Réunion du jeudi 6 juillet 2023 à 9h30
Office parlementaire d'évaluation des choix scientifiques et technologiques

Laurence Devillers, professeur d'informatique appliquée aux sciences sociales :

. – Je vous remercie pour cette invitation. Je vais compléter les propos de Raja Chatila puisque nous avons travaillé ensemble sur ce rapport du Comité national pilote d'éthique du numérique, organisme pérennisé par le président de la République, Emmanuel Macron, au mois de mars. Un nouveau comité sera donc en place à partir de septembre.

La controverse sur l'intelligence artificielle se développe autour des craintes de perte d'emploi, de la machine qui devient superintelligente ou encore devant le fait qu'elle consomme une grande quantité d'énergie. Mais cette évolution permet aussi de découvrir de nouveaux vaccins ou de faire émerger des manières de mieux consommer. Nous sommes bien face à des tensions fondamentales, qu'elles soient éthiques ou anthropologiques, sur les connaissances.

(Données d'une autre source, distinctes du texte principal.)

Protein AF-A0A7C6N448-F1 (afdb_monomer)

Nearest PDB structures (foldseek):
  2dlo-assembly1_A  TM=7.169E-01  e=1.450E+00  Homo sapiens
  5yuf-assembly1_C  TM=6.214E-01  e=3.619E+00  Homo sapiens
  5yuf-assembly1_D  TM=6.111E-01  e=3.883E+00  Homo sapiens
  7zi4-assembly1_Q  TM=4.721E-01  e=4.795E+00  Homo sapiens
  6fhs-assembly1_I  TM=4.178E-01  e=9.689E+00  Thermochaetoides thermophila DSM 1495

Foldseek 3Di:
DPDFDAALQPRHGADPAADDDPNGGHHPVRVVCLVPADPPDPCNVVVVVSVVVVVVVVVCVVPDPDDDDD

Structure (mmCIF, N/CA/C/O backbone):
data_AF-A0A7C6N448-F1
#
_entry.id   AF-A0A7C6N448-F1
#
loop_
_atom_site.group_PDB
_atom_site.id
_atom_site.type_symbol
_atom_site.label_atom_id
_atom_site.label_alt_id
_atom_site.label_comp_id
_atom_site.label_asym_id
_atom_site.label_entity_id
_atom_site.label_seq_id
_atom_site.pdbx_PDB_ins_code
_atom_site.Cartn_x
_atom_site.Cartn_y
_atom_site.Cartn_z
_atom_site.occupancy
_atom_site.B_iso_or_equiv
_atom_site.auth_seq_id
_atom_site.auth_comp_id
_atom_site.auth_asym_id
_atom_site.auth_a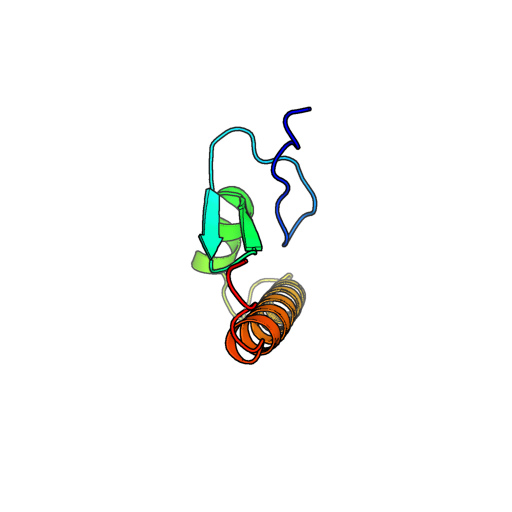tom_id
_atom_site.pdbx_PDB_model_num
ATOM 1 N N . MET A 1 1 ? -2.298 -2.508 27.836 1.00 39.91 1 MET A N 1
ATOM 2 C CA . MET A 1 1 ? -1.267 -3.121 26.972 1.00 39.91 1 MET A CA 1
ATOM 3 C C . MET A 1 1 ? -1.119 -2.227 25.756 1.00 39.91 1 MET A C 1
ATOM 5 O O . MET A 1 1 ? -2.109 -2.002 25.080 1.00 3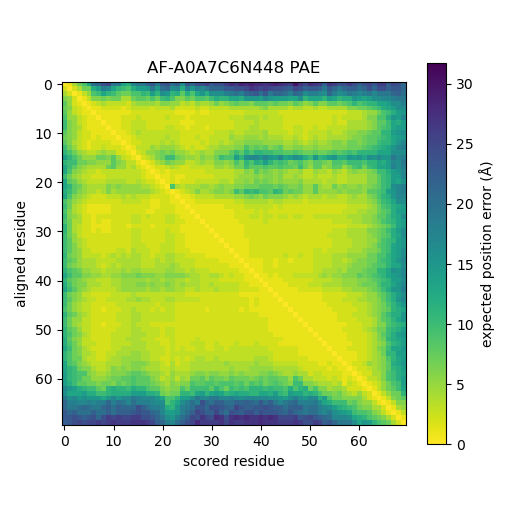9.91 1 MET A O 1
ATOM 9 N N . THR A 1 2 ? 0.046 -1.627 25.529 1.00 53.25 2 THR A N 1
ATOM 10 C CA . THR A 1 2 ? 0.279 -0.747 24.375 1.00 53.25 2 THR A CA 1
ATOM 11 C C . THR A 1 2 ? 0.447 -1.622 23.136 1.00 53.25 2 THR A C 1
ATOM 13 O O . THR A 1 2 ? 1.515 -2.197 22.923 1.00 53.25 2 THR A O 1
ATOM 16 N N . GLU A 1 3 ? -0.624 -1.795 22.358 1.00 67.31 3 GLU A N 1
ATOM 17 C CA . GLU A 1 3 ? -0.559 -2.477 21.064 1.00 67.31 3 GLU A CA 1
ATOM 18 C C . GLU A 1 3 ? 0.503 -1.792 20.200 1.00 67.31 3 GLU A C 1
ATOM 20 O O . GLU A 1 3 ? 0.437 -0.590 19.933 1.00 67.31 3 GLU A O 1
ATOM 25 N N . LYS A 1 4 ? 1.545 -2.537 19.818 1.00 75.31 4 LYS A N 1
ATOM 26 C CA . LYS A 1 4 ? 2.612 -1.983 18.985 1.00 75.31 4 LYS A CA 1
ATOM 27 C C . LYS A 1 4 ? 2.065 -1.797 17.567 1.00 75.31 4 LYS A C 1
ATOM 29 O O . LYS A 1 4 ? 1.652 -2.791 16.965 1.00 75.31 4 LYS A O 1
ATOM 34 N N . PRO A 1 5 ? 2.088 -0.575 17.008 1.00 85.81 5 PRO A N 1
ATOM 35 C CA . PRO A 1 5 ? 1.584 -0.336 15.664 1.00 85.81 5 PRO A CA 1
ATOM 36 C C . PRO A 1 5 ? 2.388 -1.146 14.642 1.00 85.81 5 PRO A C 1
ATOM 38 O O . PRO A 1 5 ? 3.622 -1.147 14.668 1.00 85.81 5 PRO A O 1
ATOM 41 N N . TYR A 1 6 ? 1.693 -1.824 13.733 1.00 91.38 6 TYR A N 1
ATOM 42 C CA . TYR A 1 6 ? 2.286 -2.597 12.643 1.00 91.38 6 TYR A CA 1
ATOM 43 C C . TYR A 1 6 ? 1.949 -1.973 11.289 1.00 91.38 6 TYR A C 1
ATOM 45 O O . TYR A 1 6 ? 0.901 -1.357 11.104 1.00 91.38 6 TYR A O 1
ATOM 53 N N . CYS A 1 7 ? 2.858 -2.129 10.332 1.00 93.00 7 CYS A N 1
ATOM 54 C CA . CYS A 1 7 ? 2.652 -1.691 8.961 1.00 93.00 7 CYS A CA 1
ATOM 55 C C . CYS A 1 7 ? 1.678 -2.630 8.242 1.00 93.00 7 CYS A C 1
ATOM 57 O O . CYS A 1 7 ? 1.932 -3.830 8.157 1.00 93.00 7 CYS A O 1
ATOM 59 N N . THR A 1 8 ? 0.616 -2.089 7.653 1.00 92.31 8 THR A N 1
ATOM 60 C CA . THR A 1 8 ? -0.356 -2.839 6.850 1.00 92.31 8 THR A CA 1
ATOM 61 C C . THR A 1 8 ? 0.271 -3.417 5.574 1.00 92.31 8 THR A C 1
ATOM 63 O O . THR A 1 8 ? -0.158 -4.471 5.122 1.00 92.31 8 THR A O 1
ATOM 66 N N . CYS A 1 9 ? 1.315 -2.785 5.020 1.00 92.69 9 CYS A N 1
ATOM 67 C CA . CYS A 1 9 ? 1.960 -3.250 3.786 1.00 92.69 9 CYS A CA 1
ATOM 68 C C . CYS A 1 9 ? 2.944 -4.408 4.004 1.00 92.69 9 CYS A C 1
ATOM 70 O O . CYS A 1 9 ? 3.017 -5.311 3.180 1.00 92.69 9 CYS A O 1
ATOM 72 N N . CYS A 1 10 ? 3.750 -4.364 5.072 1.00 91.88 10 CYS A N 1
ATOM 73 C CA . CYS A 1 10 ? 4.847 -5.323 5.280 1.00 91.88 10 CYS A CA 1
ATOM 74 C C . CYS A 1 10 ? 4.748 -6.135 6.576 1.00 91.88 10 CYS A C 1
ATOM 76 O O . CYS A 1 10 ? 5.639 -6.935 6.854 1.00 91.88 10 CYS A O 1
ATOM 78 N N . GLY A 1 11 ? 3.728 -5.897 7.404 1.00 91.06 11 GLY A N 1
ATOM 79 C CA . GLY A 1 11 ? 3.499 -6.602 8.670 1.00 91.06 11 GLY A CA 1
ATOM 80 C C . GLY A 1 11 ? 4.510 -6.299 9.783 1.00 91.06 11 GLY A C 1
ATOM 81 O O . GLY A 1 11 ? 4.378 -6.819 10.886 1.00 91.06 11 GLY A O 1
ATOM 82 N N . ARG A 1 12 ? 5.529 -5.467 9.531 1.00 91.69 12 ARG A N 1
ATOM 83 C CA . ARG A 1 12 ? 6.575 -5.152 10.519 1.00 91.69 12 ARG A CA 1
ATOM 84 C C . ARG A 1 12 ? 6.115 -4.085 11.508 1.00 91.69 12 ARG A C 1
ATOM 86 O O . ARG A 1 12 ? 5.363 -3.180 11.147 1.00 91.69 12 ARG A O 1
ATOM 93 N N . PHE A 1 13 ? 6.636 -4.148 12.733 1.00 90.56 13 PHE A N 1
ATOM 94 C CA . PHE A 1 13 ? 6.420 -3.117 13.749 1.00 90.56 13 PHE A CA 1
ATOM 95 C C . PHE A 1 13 ? 6.970 -1.755 13.312 1.00 90.56 13 PHE A C 1
ATOM 97 O O . PHE A 1 13 ? 8.049 -1.658 12.724 1.00 90.56 13 PHE A O 1
ATOM 104 N N . ILE A 1 14 ? 6.233 -0.697 13.638 1.00 90.50 14 ILE A N 1
ATOM 105 C CA . ILE A 1 14 ? 6.611 0.686 13.363 1.00 90.50 14 ILE A CA 1
ATOM 106 C C . ILE A 1 14 ? 7.381 1.229 14.569 1.00 90.50 14 ILE A C 1
ATOM 108 O O . ILE A 1 14 ? 6.813 1.421 15.640 1.00 90.50 14 ILE A O 1
ATOM 112 N N . THR A 1 15 ? 8.678 1.485 14.393 1.00 82.88 15 THR A N 1
ATOM 113 C CA . THR A 1 15 ? 9.580 1.951 15.464 1.00 82.88 15 THR A CA 1
ATOM 114 C C . THR A 1 15 ? 9.919 3.443 15.393 1.00 82.88 15 THR A C 1
ATOM 116 O O . THR A 1 15 ? 10.365 4.003 16.386 1.00 82.88 15 THR A O 1
ATOM 119 N N . GLY A 1 16 ? 9.698 4.102 14.249 1.00 76.25 16 GLY A N 1
ATOM 120 C CA . GLY A 1 16 ? 10.124 5.491 13.996 1.00 76.25 16 GLY A CA 1
ATOM 121 C C . GLY A 1 16 ? 9.055 6.381 13.355 1.00 76.25 16 GLY A C 1
ATOM 122 O O . GLY A 1 16 ? 9.387 7.372 12.706 1.00 76.25 16 GLY A O 1
ATOM 123 N N . GLY A 1 17 ? 7.781 6.004 13.493 1.00 79.06 17 GLY A N 1
ATOM 124 C CA . GLY A 1 17 ? 6.646 6.669 12.849 1.00 79.06 17 GLY A CA 1
ATOM 125 C C . GLY A 1 17 ? 6.356 6.168 11.431 1.00 79.06 17 GLY A C 1
ATOM 126 O O . GLY A 1 17 ? 7.032 5.287 10.893 1.00 79.06 17 GLY A O 1
ATOM 127 N N . GLY A 1 18 ? 5.309 6.721 10.833 1.00 85.88 18 GLY A N 1
ATOM 128 C CA . GLY A 1 18 ? 4.806 6.309 9.530 1.00 85.88 18 GLY A CA 1
ATOM 129 C C . GLY A 1 18 ? 3.588 7.124 9.120 1.00 85.88 18 GLY A C 1
ATOM 130 O O . GLY A 1 18 ? 3.153 8.011 9.856 1.00 85.88 18 GLY A O 1
ATOM 131 N N . LEU A 1 19 ? 3.042 6.802 7.958 1.00 89.81 19 LEU A N 1
ATOM 132 C CA . LEU A 1 19 ? 1.836 7.421 7.440 1.00 89.81 19 LEU A CA 1
ATOM 133 C C . LEU A 1 19 ? 0.605 6.699 7.999 1.00 89.81 19 LEU A C 1
ATOM 135 O O . LEU A 1 19 ? 0.518 5.470 7.944 1.00 89.81 19 LEU A O 1
ATOM 139 N N . ARG A 1 20 ? -0.356 7.462 8.525 1.00 88.69 20 ARG A N 1
ATOM 140 C CA . ARG A 1 20 ? -1.672 6.950 8.919 1.00 88.69 20 ARG A CA 1
ATOM 141 C C . ARG A 1 20 ? -2.719 7.471 7.946 1.00 88.69 20 ARG A C 1
ATOM 143 O O . ARG A 1 20 ? -2.895 8.679 7.833 1.00 88.69 20 ARG A O 1
ATOM 150 N N . VAL A 1 21 ? -3.419 6.557 7.286 1.00 86.06 21 VAL A N 1
ATOM 151 C CA . VAL A 1 21 ? -4.525 6.872 6.371 1.00 86.06 21 VAL A CA 1
ATOM 152 C C . VAL A 1 21 ? -5.735 6.071 6.829 1.00 86.06 21 VAL A C 1
ATOM 154 O O . VAL A 1 21 ? -5.666 4.841 6.904 1.00 86.06 21 VAL A O 1
ATOM 157 N N . TYR A 1 22 ? -6.815 6.758 7.209 1.00 83.75 22 TYR A N 1
ATOM 158 C CA . TYR A 1 22 ? -7.957 6.161 7.911 1.00 83.75 22 TYR A CA 1
ATOM 159 C C . TYR A 1 22 ? -7.499 5.285 9.103 1.00 83.75 22 TYR A C 1
ATOM 161 O O . TYR A 1 22 ? -6.894 5.774 10.062 1.00 83.75 22 TYR A O 1
ATOM 169 N N . ALA A 1 23 ? -7.748 3.975 9.031 1.00 80.69 23 ALA A N 1
ATOM 170 C CA . ALA A 1 23 ? -7.362 2.980 10.032 1.00 80.69 23 ALA A CA 1
ATOM 171 C C . ALA A 1 23 ? -6.102 2.173 9.659 1.00 80.69 23 ALA A C 1
ATOM 173 O O . ALA A 1 23 ? -5.724 1.256 10.383 1.00 80.69 23 ALA A O 1
ATOM 174 N N . THR A 1 24 ? -5.445 2.492 8.543 1.00 88.56 24 THR A N 1
ATOM 175 C CA . THR A 1 24 ? -4.228 1.798 8.094 1.00 88.56 24 THR A CA 1
ATOM 176 C C . THR A 1 24 ? -2.968 2.569 8.459 1.00 88.56 24 THR A C 1
ATOM 178 O O . THR A 1 24 ? -2.948 3.803 8.458 1.00 88.56 24 THR A O 1
ATOM 181 N N . LEU A 1 25 ? -1.909 1.823 8.768 1.00 91.88 25 LEU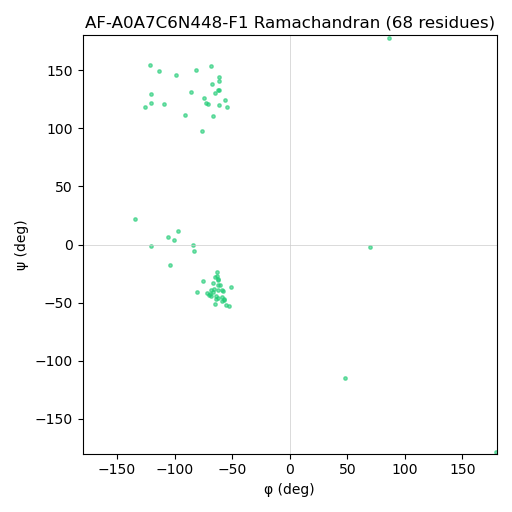 A N 1
ATOM 182 C CA . LEU A 1 25 ? -0.606 2.354 9.148 1.00 91.88 25 LEU A CA 1
ATOM 183 C C . LEU A 1 25 ? 0.446 1.854 8.166 1.00 91.88 25 LEU A C 1
ATOM 185 O O . LEU A 1 25 ? 0.560 0.657 7.924 1.00 91.88 25 LEU A O 1
ATOM 189 N N . ILE A 1 26 ? 1.245 2.760 7.620 1.00 93.81 26 ILE A N 1
ATOM 190 C CA . ILE A 1 26 ? 2.287 2.452 6.643 1.00 93.81 26 ILE A CA 1
ATOM 191 C C . ILE A 1 26 ? 3.616 2.916 7.233 1.00 93.81 26 ILE A C 1
ATOM 193 O O . ILE A 1 26 ? 3.776 4.084 7.575 1.00 93.81 26 ILE A O 1
ATOM 197 N N . CYS A 1 27 ? 4.588 2.014 7.390 1.00 94.31 27 CYS A N 1
ATOM 198 C CA . CYS A 1 27 ? 5.907 2.413 7.878 1.00 94.31 27 CYS A CA 1
ATOM 199 C C . CYS A 1 27 ? 6.641 3.268 6.836 1.00 94.31 27 CYS A C 1
ATOM 201 O O . CYS A 1 27 ? 6.446 3.086 5.632 1.00 94.31 27 CYS A O 1
ATOM 203 N N . ARG A 1 28 ? 7.558 4.129 7.293 1.00 93.31 28 ARG A N 1
ATOM 204 C CA . ARG A 1 28 ? 8.352 5.014 6.417 1.00 93.31 28 ARG A CA 1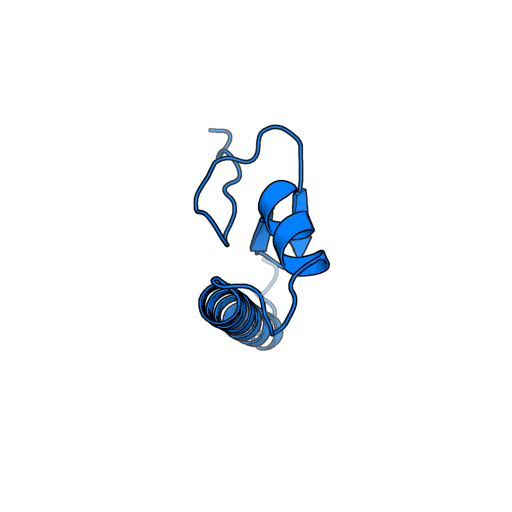
ATOM 205 C C . ARG A 1 28 ? 9.036 4.289 5.256 1.00 93.31 28 ARG A C 1
ATOM 207 O O . ARG A 1 28 ? 9.125 4.828 4.163 1.00 93.31 28 ARG A O 1
ATOM 214 N N . SER A 1 29 ? 9.515 3.062 5.468 1.00 93.12 29 SER A N 1
ATOM 215 C CA . SER A 1 29 ? 10.157 2.282 4.402 1.00 93.12 29 SER A CA 1
ATOM 216 C C . SER A 1 29 ? 9.177 1.892 3.293 1.00 93.12 29 SER A C 1
ATOM 218 O O . SER A 1 29 ? 9.530 1.964 2.121 1.00 93.12 29 SER A O 1
ATOM 220 N N . CYS A 1 30 ? 7.952 1.494 3.652 1.00 93.69 30 CYS A N 1
ATOM 221 C CA . CYS A 1 30 ? 6.921 1.150 2.670 1.00 93.69 30 CYS A CA 1
ATOM 222 C C . CYS A 1 30 ? 6.395 2.401 1.969 1.00 93.69 30 CYS A C 1
ATOM 224 O O . CYS A 1 30 ? 6.256 2.397 0.753 1.00 93.69 30 CYS A O 1
ATOM 226 N N . GLU A 1 31 ? 6.174 3.478 2.721 1.00 94.19 31 GLU A N 1
ATOM 227 C CA . GLU A 1 31 ? 5.801 4.786 2.178 1.00 94.19 31 GLU A CA 1
ATOM 228 C C . GLU A 1 31 ? 6.826 5.263 1.139 1.00 94.19 31 GLU A C 1
ATOM 230 O O . GLU A 1 31 ? 6.467 5.539 -0.003 1.00 94.19 31 GLU A O 1
ATOM 235 N N . ALA A 1 32 ? 8.115 5.272 1.493 1.00 93.50 32 ALA A N 1
ATOM 236 C CA . ALA A 1 32 ? 9.183 5.677 0.585 1.00 93.50 32 ALA A CA 1
ATOM 237 C C . ALA A 1 32 ? 9.289 4.762 -0.644 1.00 93.50 32 ALA A C 1
ATOM 239 O O . ALA A 1 32 ? 9.607 5.241 -1.734 1.00 9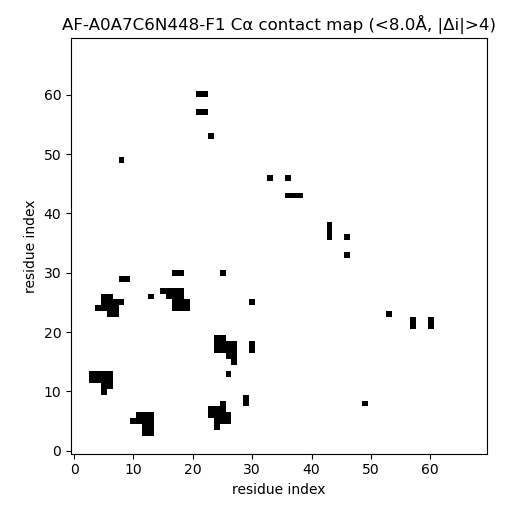3.50 32 ALA A O 1
ATOM 240 N N . ARG A 1 33 ? 9.030 3.456 -0.486 1.00 94.06 33 ARG A N 1
ATOM 241 C CA . ARG A 1 33 ? 9.054 2.504 -1.602 1.00 94.06 33 ARG A CA 1
ATOM 242 C C . ARG A 1 33 ? 7.907 2.749 -2.581 1.00 94.06 33 ARG A C 1
ATOM 244 O O . ARG A 1 33 ? 8.171 2.764 -3.780 1.00 94.06 33 ARG A O 1
ATOM 251 N N . ILE A 1 34 ? 6.693 2.980 -2.074 1.00 93.44 34 ILE A N 1
ATOM 252 C CA . ILE A 1 34 ? 5.505 3.314 -2.874 1.00 93.44 34 ILE A CA 1
ATOM 253 C C . ILE A 1 34 ? 5.703 4.655 -3.587 1.00 93.44 34 ILE A C 1
ATOM 255 O O . ILE A 1 34 ? 5.491 4.744 -4.790 1.00 93.44 34 ILE A O 1
ATOM 259 N N . ALA A 1 35 ? 6.172 5.684 -2.876 1.00 93.19 35 ALA A N 1
ATOM 260 C CA . ALA A 1 35 ? 6.366 7.023 -3.437 1.00 93.19 35 ALA A CA 1
ATOM 261 C C . ALA A 1 35 ? 7.408 7.073 -4.571 1.00 93.19 35 ALA A C 1
ATOM 263 O O . ALA A 1 35 ? 7.390 7.987 -5.390 1.00 93.19 35 ALA A O 1
ATOM 264 N N . ARG A 1 36 ? 8.333 6.106 -4.609 1.00 95.44 36 ARG A N 1
ATOM 265 C CA . ARG A 1 36 ? 9.384 5.986 -5.633 1.00 95.44 36 ARG A CA 1
ATOM 266 C C . ARG A 1 36 ? 9.125 4.858 -6.633 1.00 95.44 36 ARG A C 1
ATOM 268 O O . ARG A 1 36 ? 10.017 4.553 -7.418 1.00 95.44 36 ARG A O 1
ATOM 275 N N . LEU A 1 37 ? 7.964 4.211 -6.563 1.00 95.81 37 LEU A N 1
ATOM 276 C CA . LEU A 1 37 ? 7.623 3.065 -7.393 1.00 9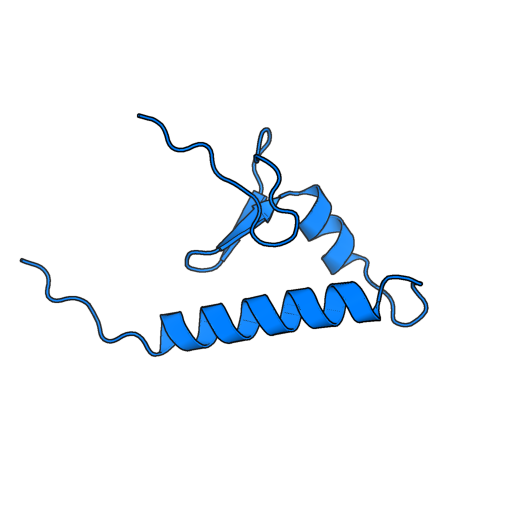5.81 37 LEU A CA 1
ATOM 277 C C . LEU A 1 37 ? 7.529 3.467 -8.868 1.00 95.81 37 LEU A C 1
ATOM 279 O O . LEU A 1 37 ? 6.828 4.421 -9.207 1.00 95.81 37 LEU A O 1
ATOM 283 N N . LYS A 1 38 ? 8.200 2.717 -9.742 1.00 96.25 38 LYS A N 1
ATOM 284 C CA . 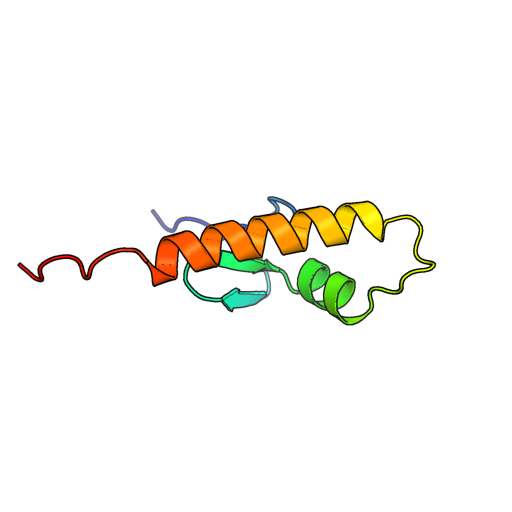LYS A 1 38 ? 8.144 2.900 -11.196 1.00 96.25 38 LYS A CA 1
ATOM 285 C C . LYS A 1 38 ? 7.658 1.636 -11.895 1.00 96.25 38 LYS A C 1
ATOM 287 O O . LYS A 1 38 ? 7.814 0.541 -11.369 1.00 96.25 38 LYS A O 1
ATOM 292 N N . VAL A 1 39 ? 7.075 1.792 -13.084 1.00 95.69 39 VAL A N 1
ATOM 293 C CA . VAL A 1 39 ? 6.477 0.689 -13.868 1.00 95.69 39 VAL A CA 1
ATOM 294 C C . VAL A 1 39 ? 7.508 -0.375 -14.264 1.00 95.69 39 VAL A C 1
ATOM 296 O O . VAL A 1 39 ? 7.163 -1.545 -14.395 1.00 95.69 39 VAL A O 1
ATOM 299 N N . ASP A 1 40 ? 8.766 0.024 -14.430 1.00 96.69 40 ASP A N 1
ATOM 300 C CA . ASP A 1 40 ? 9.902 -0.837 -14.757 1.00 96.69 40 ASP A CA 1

Entre admiration et peur, le public et les décideurs comprennent mal ces nouvelles technologies. Or, il y a des menaces d'équilibre. Si demain nous allons vers une plus grande consommation de ces objets, notre société verra l'apparition de modèles complexes, tout en étant incapable de les remettre à jour, de les recréer, donc avec une perte de savoir-faire très forte. Nous sommes donc face à un problème d'éducation fondamental sur ces outils, pour disposer d'experts mais aussi pour former les citoyens à leur utilisation.

L'émergence de ChatGPT marque l'occasion de traiter enfin ces sujets au cœur de la société. Derrière ce constat, nous trouvons les géants du numérique et leur envie de prise de pouvoir, qui pose un problème géopolitique grave. En effet, nous sommes face à un système d'IA générative basé sur des modèles qui s'appuient sur des milliards de données, avec des hyperparamètres peu transparents. L'opacité des modèles est totale et doit être régulée. L'intérêt du système Bloom est qu'il propose un modèle open, qui peut être testé. Mais les autres systèmes sont très opaques, ce qui entraîne par exemple qu'une même question peut engendrer en réponse deux phrases différentes. Ce facteur température implique en effet que le système ne répond pas avec la réponse la plus probable mais avec la première séquence de mots repérée.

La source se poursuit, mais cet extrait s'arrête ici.